Rent control will make housing shortages worse - prostoalex
https://www.economist.com/leaders/2019/09/19/rent-control-will-make-housing-shortages-worse
======
merricksb
Discussed 4 days ago:

[https://news.ycombinator.com/item?id=21022491](https://news.ycombinator.com/item?id=21022491)

------
baby
I'm not sure I understand these kind of articles. There's two harsh truth for
me:

* It would be crazy not to rent a rent-controlled place in a market like SF. This is what everybody tries to do here, and honestly I would probably not have moved here if I couldn't have found a place without rent-control. It is just too risky (your rent can pretty much double in a week, forcing you to move out).

* SF's real housing problem is that there's a lack of housing.

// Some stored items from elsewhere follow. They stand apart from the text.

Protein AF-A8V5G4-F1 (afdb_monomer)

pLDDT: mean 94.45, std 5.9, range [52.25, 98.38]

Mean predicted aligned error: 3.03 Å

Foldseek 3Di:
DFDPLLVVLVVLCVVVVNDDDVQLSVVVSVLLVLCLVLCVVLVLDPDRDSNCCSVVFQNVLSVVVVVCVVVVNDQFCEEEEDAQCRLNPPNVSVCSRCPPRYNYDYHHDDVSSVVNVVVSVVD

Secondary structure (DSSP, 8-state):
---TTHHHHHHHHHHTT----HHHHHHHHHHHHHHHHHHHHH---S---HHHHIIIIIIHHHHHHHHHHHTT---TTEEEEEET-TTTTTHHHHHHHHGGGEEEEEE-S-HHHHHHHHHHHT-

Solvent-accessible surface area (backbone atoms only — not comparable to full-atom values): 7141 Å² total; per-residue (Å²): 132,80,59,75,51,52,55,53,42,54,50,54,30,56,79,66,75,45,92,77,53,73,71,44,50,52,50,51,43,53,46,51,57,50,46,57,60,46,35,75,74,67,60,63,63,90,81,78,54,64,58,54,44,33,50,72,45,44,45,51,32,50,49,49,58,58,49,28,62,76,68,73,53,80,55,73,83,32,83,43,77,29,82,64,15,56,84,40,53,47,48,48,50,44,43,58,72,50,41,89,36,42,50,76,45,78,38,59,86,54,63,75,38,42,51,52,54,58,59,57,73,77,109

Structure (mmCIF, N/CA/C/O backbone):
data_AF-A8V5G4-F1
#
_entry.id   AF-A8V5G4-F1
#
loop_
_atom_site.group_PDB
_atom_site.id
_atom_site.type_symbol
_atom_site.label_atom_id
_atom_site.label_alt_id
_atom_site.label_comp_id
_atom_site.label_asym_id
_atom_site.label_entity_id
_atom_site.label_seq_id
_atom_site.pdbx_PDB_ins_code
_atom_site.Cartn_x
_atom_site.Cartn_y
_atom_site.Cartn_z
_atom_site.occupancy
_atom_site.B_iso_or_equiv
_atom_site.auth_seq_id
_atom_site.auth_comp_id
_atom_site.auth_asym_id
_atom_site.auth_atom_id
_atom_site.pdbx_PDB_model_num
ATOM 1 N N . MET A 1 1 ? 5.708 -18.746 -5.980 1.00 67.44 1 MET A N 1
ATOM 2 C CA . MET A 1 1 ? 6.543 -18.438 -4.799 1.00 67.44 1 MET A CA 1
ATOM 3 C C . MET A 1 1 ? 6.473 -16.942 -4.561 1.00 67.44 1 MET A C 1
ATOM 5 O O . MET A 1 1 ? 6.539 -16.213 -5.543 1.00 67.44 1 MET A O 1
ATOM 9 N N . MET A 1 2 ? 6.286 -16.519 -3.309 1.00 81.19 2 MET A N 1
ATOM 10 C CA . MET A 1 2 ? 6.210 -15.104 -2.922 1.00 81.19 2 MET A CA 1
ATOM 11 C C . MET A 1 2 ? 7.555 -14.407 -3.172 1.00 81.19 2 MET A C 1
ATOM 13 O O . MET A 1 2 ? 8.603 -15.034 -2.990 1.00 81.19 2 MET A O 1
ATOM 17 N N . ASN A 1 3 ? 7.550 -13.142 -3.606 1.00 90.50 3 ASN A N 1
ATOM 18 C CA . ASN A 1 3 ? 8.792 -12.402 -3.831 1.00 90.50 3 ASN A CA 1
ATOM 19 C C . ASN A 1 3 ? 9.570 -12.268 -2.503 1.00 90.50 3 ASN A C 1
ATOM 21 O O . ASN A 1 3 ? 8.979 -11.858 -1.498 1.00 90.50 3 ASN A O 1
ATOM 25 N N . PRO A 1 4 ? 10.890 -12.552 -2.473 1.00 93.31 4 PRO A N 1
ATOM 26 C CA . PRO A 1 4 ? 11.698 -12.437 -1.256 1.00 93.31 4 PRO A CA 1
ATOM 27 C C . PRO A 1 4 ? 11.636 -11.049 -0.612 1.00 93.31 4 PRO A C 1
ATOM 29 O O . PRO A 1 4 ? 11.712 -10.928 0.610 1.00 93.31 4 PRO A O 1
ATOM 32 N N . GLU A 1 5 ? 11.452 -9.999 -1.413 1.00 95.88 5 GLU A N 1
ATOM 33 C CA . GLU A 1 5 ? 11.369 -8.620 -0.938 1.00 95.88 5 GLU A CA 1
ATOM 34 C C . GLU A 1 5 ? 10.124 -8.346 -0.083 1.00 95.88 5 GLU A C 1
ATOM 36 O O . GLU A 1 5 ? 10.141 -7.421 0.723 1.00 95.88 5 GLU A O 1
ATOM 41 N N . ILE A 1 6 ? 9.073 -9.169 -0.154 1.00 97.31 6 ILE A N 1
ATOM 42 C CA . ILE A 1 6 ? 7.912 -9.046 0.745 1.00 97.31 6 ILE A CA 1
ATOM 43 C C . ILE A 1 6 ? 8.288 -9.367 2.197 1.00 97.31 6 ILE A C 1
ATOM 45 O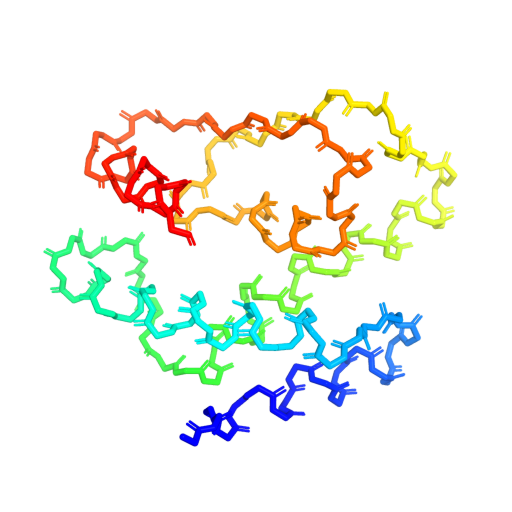 O . ILE A 1 6 ? 7.720 -8.788 3.124 1.00 97.31 6 ILE A O 1
ATOM 49 N N . ASN A 1 7 ? 9.324 -10.180 2.425 1.00 96.81 7 ASN A N 1
ATOM 50 C CA . ASN A 1 7 ? 9.854 -10.394 3.774 1.00 96.81 7 ASN A CA 1
ATOM 51 C C . ASN A 1 7 ? 10.452 -9.109 4.366 1.00 96.81 7 ASN A C 1
ATOM 53 O O . ASN A 1 7 ? 10.417 -8.917 5.581 1.00 96.81 7 ASN A O 1
ATOM 57 N N . ILE A 1 8 ? 10.955 -8.200 3.520 1.00 97.75 8 ILE A N 1
ATOM 58 C CA . ILE A 1 8 ? 11.422 -6.879 3.954 1.00 97.75 8 ILE A CA 1
ATOM 59 C C . ILE A 1 8 ? 10.234 -6.063 4.465 1.00 97.75 8 ILE A C 1
ATOM 61 O O . ILE A 1 8 ? 10.339 -5.469 5.534 1.00 97.75 8 ILE A O 1
ATOM 65 N N . LEU A 1 9 ? 9.098 -6.082 3.756 1.00 98.19 9 LEU A N 1
ATOM 66 C CA . LEU A 1 9 ? 7.877 -5.406 4.205 1.00 98.19 9 LEU A CA 1
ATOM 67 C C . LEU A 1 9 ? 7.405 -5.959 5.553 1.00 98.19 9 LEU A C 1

This has nothing to do with rent control, and focusing the story on rent control is like ignoring the bigger elephant in the room. It's a malicious distraction tactic. Check the numbers, the population of SF has remained extremely stabled since the 90s[1], the reason is that there's no more space for people to live.

Ask yourself this question, who would be the biggest benefactors from removing
rent control?

[1]:
[https://www.google.com/search?q=sf+population&oq=sf+populati...](https://www.google.com/search?q=sf+population&oq=sf+population+&aqs=chrome..69i57j0l5.3023j0j7&sourceid=chrome&ie=UTF-8)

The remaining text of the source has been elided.